> **What you have to do**:
When you reach the line that contains "ATOM 90 C C" in the data below, start reproducing lines exactly, and stop after the line that contains "ATOM 104 C CA".

*****

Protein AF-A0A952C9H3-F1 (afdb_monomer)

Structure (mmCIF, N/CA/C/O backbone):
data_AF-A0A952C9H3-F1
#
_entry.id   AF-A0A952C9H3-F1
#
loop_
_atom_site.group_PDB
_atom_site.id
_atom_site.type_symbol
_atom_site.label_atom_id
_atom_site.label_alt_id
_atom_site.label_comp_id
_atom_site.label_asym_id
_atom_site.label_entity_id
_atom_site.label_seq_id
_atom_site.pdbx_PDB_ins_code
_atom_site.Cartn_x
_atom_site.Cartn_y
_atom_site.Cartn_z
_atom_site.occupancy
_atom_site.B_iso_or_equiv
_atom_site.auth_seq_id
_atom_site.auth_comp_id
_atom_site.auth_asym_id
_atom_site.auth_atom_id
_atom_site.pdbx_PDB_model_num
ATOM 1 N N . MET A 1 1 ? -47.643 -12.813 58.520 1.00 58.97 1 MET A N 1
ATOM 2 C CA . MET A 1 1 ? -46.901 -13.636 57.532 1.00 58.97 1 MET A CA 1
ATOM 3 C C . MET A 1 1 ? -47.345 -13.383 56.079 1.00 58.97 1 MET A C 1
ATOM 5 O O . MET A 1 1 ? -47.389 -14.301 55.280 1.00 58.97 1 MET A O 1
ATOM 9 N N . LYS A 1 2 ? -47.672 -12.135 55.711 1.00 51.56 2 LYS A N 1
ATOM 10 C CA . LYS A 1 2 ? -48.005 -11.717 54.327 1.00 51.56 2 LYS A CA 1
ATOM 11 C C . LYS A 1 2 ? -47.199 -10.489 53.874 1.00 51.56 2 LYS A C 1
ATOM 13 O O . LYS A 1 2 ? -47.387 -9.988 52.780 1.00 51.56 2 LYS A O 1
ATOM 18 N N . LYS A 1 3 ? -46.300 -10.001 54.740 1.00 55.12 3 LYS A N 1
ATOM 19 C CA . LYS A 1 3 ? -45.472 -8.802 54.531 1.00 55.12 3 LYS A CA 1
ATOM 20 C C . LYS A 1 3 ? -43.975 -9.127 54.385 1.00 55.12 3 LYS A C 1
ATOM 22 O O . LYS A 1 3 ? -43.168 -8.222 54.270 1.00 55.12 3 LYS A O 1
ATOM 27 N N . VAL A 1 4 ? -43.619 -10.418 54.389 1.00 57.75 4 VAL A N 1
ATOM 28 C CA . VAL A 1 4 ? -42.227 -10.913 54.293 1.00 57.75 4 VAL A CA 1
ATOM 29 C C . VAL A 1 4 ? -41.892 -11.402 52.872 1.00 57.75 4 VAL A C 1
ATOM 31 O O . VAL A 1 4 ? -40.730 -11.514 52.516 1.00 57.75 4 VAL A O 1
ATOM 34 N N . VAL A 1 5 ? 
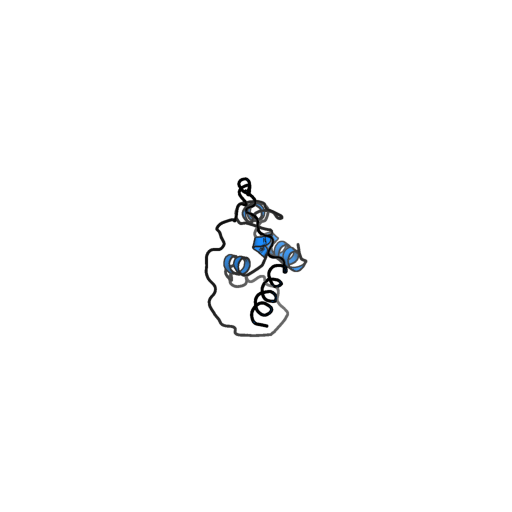-42.899 -11.594 52.011 1.00 56.62 5 VAL A N 1
ATOM 35 C CA . VAL A 1 5 ? -42.708 -11.995 50.601 1.00 56.62 5 VAL A CA 1
ATOM 36 C C . VAL A 1 5 ? -42.328 -10.806 49.701 1.00 56.62 5 VAL A C 1
ATOM 38 O O . VAL A 1 5 ? -41.808 -11.001 48.613 1.00 56.62 5 VAL A O 1
ATOM 41 N N . ALA A 1 6 ? -42.499 -9.562 50.161 1.00 55.00 6 ALA A N 1
ATOM 42 C CA . ALA A 1 6 ? -42.228 -8.368 49.353 1.00 55.00 6 ALA A CA 1
ATOM 43 C C . ALA A 1 6 ? -40.785 -7.821 49.463 1.00 55.00 6 ALA A C 1
ATOM 45 O O . ALA A 1 6 ? -40.465 -6.837 48.807 1.00 55.00 6 ALA A O 1
ATOM 46 N N . ILE A 1 7 ? -39.913 -8.421 50.287 1.00 57.94 7 ILE A N 1
ATOM 47 C CA . ILE A 1 7 ? -38.574 -7.870 50.600 1.00 57.94 7 ILE A CA 1
ATOM 48 C C . ILE A 1 7 ? -37.432 -8.662 49.919 1.00 57.94 7 ILE A C 1
ATOM 50 O O . ILE A 1 7 ? -36.297 -8.202 49.874 1.00 57.94 7 ILE A O 1
ATOM 54 N N . VAL A 1 8 ? -37.728 -9.798 49.271 1.00 56.88 8 VAL A N 1
ATOM 55 C CA . VAL A 1 8 ? -36.742 -10.652 48.562 1.00 56.88 8 VAL A CA 1
ATOM 56 C C . VAL A 1 8 ? -36.805 -10.468 47.031 1.00 56.88 8 VAL A C 1
ATOM 58 O O . VAL A 1 8 ? -36.473 -11.359 46.260 1.00 56.88 8 VAL A O 1
ATOM 61 N N . SER A 1 9 ? -37.213 -9.288 46.552 1.00 56.22 9 SER A N 1
ATOM 62 C CA . SER A 1 9 ? -37.142 -8.934 45.116 1.00 56.22 9 SER A CA 1
ATOM 63 C C . SER A 1 9 ? -36.368 -7.644 44.823 1.00 56.22 9 SER A C 1
ATOM 65 O O . SER A 1 9 ? -36.371 -7.177 43.692 1.00 56.22 9 SER A O 1
ATOM 67 N N . ILE A 1 10 ? -35.658 -7.084 45.812 1.00 59.72 10 ILE A N 1
ATOM 68 C CA . ILE A 1 10 ? -34.858 -5.847 45.663 1.00 59.72 10 ILE A CA 1
ATOM 69 C C . ILE A 1 10 ? -33.333 -6.130 45.666 1.00 59.72 10 ILE A C 1
ATOM 71 O O . ILE A 1 10 ? -32.522 -5.219 45.567 1.00 59.72 10 ILE A O 1
ATOM 75 N N . ILE A 1 11 ? -32.907 -7.402 45.661 1.00 58.88 11 ILE A N 1
ATOM 76 C CA . ILE A 1 11 ? -31.486 -7.806 45.529 1.00 58.88 11 ILE A CA 1
ATOM 77 C C . ILE A 1 11 ? -31.238 -8.465 44.158 1.00 58.88 11 ILE A C 1
ATOM 79 O O . ILE A 1 11 ? -30.661 -9.538 44.040 1.00 58.88 11 ILE A O 1
ATOM 83 N N . ALA A 1 12 ? -31.709 -7.809 43.097 1.00 55.50 12 ALA A N 1
ATOM 84 C CA . ALA A 1 12 ? -31.298 -8.068 41.710 1.00 55.50 12 ALA A CA 1
ATOM 85 C C . ALA A 1 12 ? -30.944 -6.757 40.974 1.00 55.50 12 ALA A C 1
ATOM 87 O O . ALA A 1 12 ? -30.965 -6.688 39.752 1.00 55.50 12 ALA A O 1
ATOM 88 N N . PHE A 1 13 ? -30.608 -5.710 41.737 1.00 55.50 13 PHE A N 1
ATOM 89 C CA . PHE A 1 13 ? -30.204 -4.380 41.257 1.00 55.50 13 PHE A CA 1
ATOM 90 C C . PHE A 1 13 ? -28.708 -4.094 41.500 1.00 55.50 13 PHE A C 1
ATOM 92 O O . PHE A 1 13 ? -28.294 -2.947 41.626 1.00 55.50 13 PHE A O 1
ATOM 99 N N . GLY A 1 14 ? -27.891 -5.147 41.607 1.00 58.44 14 GLY A N 1
ATOM 100 C CA . GLY A 1 14 ? -26.479 -5.050 41.997 1.00 58.44 14 GLY A CA 1
ATOM 101 C C . GLY A 1 14 ? -25.471 -5.622 41.003 1.00 58.44 14 GLY A C 1
ATOM 102 O O . GLY A 1 14 ? -24.281 -5.581 41.294 1.00 58.44 14 GLY A O 1
ATOM 103 N N . TYR A 1 15 ? -25.900 -6.134 39.843 1.00 51.66 15 TYR A N 1
ATOM 104 C CA . TYR A 1 15 ? -24.974 -6.558 38.787 1.00 51.66 15 TYR A CA 1
ATOM 105 C C . TYR A 1 15 ? -24.892 -5.489 37.695 1.00 51.66 15 TYR A C 1
ATOM 107 O O . TYR A 1 15 ? -25.483 -5.588 36.626 1.00 51.66 15 TYR A O 1
ATOM 115 N N . ALA A 1 16 ? -24.194 -4.414 38.061 1.00 52.00 16 ALA A N 1
ATOM 116 C CA . ALA A 1 16 ? -23.244 -3.703 37.214 1.00 52.00 16 ALA A CA 1
ATOM 117 C C . ALA A 1 16 ? -23.586 -3.605 35.712 1.00 52.00 16 ALA A C 1
ATOM 119 O O . ALA A 1 16 ? -22.935 -4.222 34.875 1.00 52.00 16 ALA A O 1
ATOM 120 N N . CYS A 1 17 ? -24.523 -2.721 35.368 1.00 54.75 17 CYS A N 1
ATOM 121 C CA . CYS A 1 17 ? -24.453 -1.986 34.108 1.00 54.75 17 CYS A CA 1
ATOM 122 C C . CYS A 1 17 ? -24.259 -0.508 34.455 1.00 54.75 17 CYS A C 1
ATOM 124 O O . CYS A 1 17 ? -25.209 0.258 34.614 1.00 54.75 17 CYS A O 1
ATOM 126 N N . GLY A 1 18 ? -23.000 -0.134 34.682 1.00 54.41 18 GLY A N 1
ATOM 127 C CA . GLY A 1 18 ? -22.597 1.260 34.768 1.00 54.41 18 GLY A CA 1
ATOM 128 C C . GLY A 1 18 ? -22.660 1.883 33.380 1.00 54.41 18 GLY A C 1
ATOM 129 O O . GLY A 1 18 ? -21.792 1.635 32.553 1.00 54.41 18 GLY A O 1
ATOM 130 N N . SER A 1 19 ? -23.678 2.701 33.140 1.00 58.34 19 SER A N 1
ATOM 131 C CA . SER A 1 19 ? -23.752 3.588 31.977 1.00 58.34 19 SER A CA 1
ATOM 132 C C . SER A 1 19 ? -24.517 4.843 32.385 1.00 58.34 19 SER A C 1
ATOM 134 O O . SER A 1 19 ? -25.717 4.970 32.166 1.00 58.34 19 SER A O 1
ATOM 136 N N . GLY A 1 20 ? -23.812 5.754 33.058 1.00 54.94 20 GLY A N 1
ATOM 137 C CA . GLY A 1 20 ? -24.230 7.151 33.107 1.00 54.94 20 GLY A CA 1
ATOM 138 C C . GLY A 1 20 ? -24.055 7.790 31.722 1.00 54.94 20 GLY A C 1
ATOM 139 O O . GLY A 1 20 ? -23.231 7.312 30.936 1.00 54.94 20 GLY A O 1
ATOM 140 N N . PRO A 1 21 ? -24.792 8.865 31.396 1.00 49.34 21 PRO A N 1
ATOM 141 C CA . PRO A 1 21 ? -24.512 9.660 30.213 1.00 49.34 21 PRO A CA 1
ATOM 142 C C . PRO A 1 21 ? -23.200 10.411 30.450 1.00 49.34 21 PRO A C 1
ATOM 144 O O . PRO A 1 21 ? -23.168 11.494 31.030 1.00 49.34 21 PRO A O 1
ATOM 147 N N . ALA A 1 22 ? -22.092 9.807 30.029 1.00 53.16 22 ALA A N 1
ATOM 148 C CA . ALA A 1 22 ? -20.895 10.569 29.750 1.00 53.16 22 ALA A CA 1
ATOM 149 C C . ALA A 1 22 ? -21.226 11.456 28.550 1.00 53.16 22 ALA A C 1
ATOM 151 O O . ALA A 1 22 ? -21.434 10.975 27.436 1.00 53.16 22 ALA A O 1
ATOM 152 N N . GLU A 1 23 ? -21.314 12.754 28.805 1.00 53.88 23 GLU A N 1
ATOM 153 C CA . GLU A 1 23 ? -21.215 13.789 27.794 1.00 53.88 23 GLU A CA 1
ATOM 154 C C . GLU A 1 23 ? -19.883 13.595 27.057 1.00 53.88 23 GLU A C 1
ATOM 156 O O . GLU A 1 23 ? -18.818 14.040 27.490 1.00 53.88 23 GLU A O 1
ATOM 161 N N . VAL A 1 24 ? -19.925 12.839 25.956 1.00 49.03 24 VAL A N 1
ATOM 162 C CA . VAL A 1 24 ? -18.793 12.673 25.051 1.00 49.03 24 VAL A CA 1
ATOM 163 C C . VAL A 1 24 ? -18.671 13.977 24.281 1.00 49.03 24 VAL A C 1
ATOM 165 O O . VAL A 1 24 ? -19.284 14.195 23.236 1.00 49.03 24 VAL A O 1
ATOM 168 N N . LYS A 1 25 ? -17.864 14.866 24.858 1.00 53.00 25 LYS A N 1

*****

> **Solution to the exercise**:
ATOM 90 C C . PHE A 1 13 ? -28.708 -4.094 41.500 1.00 55.50 13 PHE A C 1
ATOM 92 O O . PHE A 1 13 ? -28.294 -2.947 41.626 1.00 55.50 13 PHE A O 1
ATOM 99 N N . GLY A 1 14 ? -27.891 -5.147 41.607 1.00 58.44 14 GLY A N 1
ATOM 100 C CA . GLY A 1 14 ? -26.479 -5.050 41.997 1.00 58.44 14 GLY A CA 1
ATOM 101 C C . GLY A 1 14 ? -25.471 -5.622 41.003 1.00 58.44 14 GLY A C 1
ATOM 102 O O . GLY A 1 14 ? -24.281 -5.581 41.294 1.00 58.44 14 GLY A O 1
ATOM 103 N N . TYR A 1 15 ? -25.900 -6.134 39.843 1.00 51.66 15 TYR A N 1
ATOM 104 C CA . TYR A 1 15 ? -24.974 -6.558 38.787 1.00 51.66 15 TYR A CA 1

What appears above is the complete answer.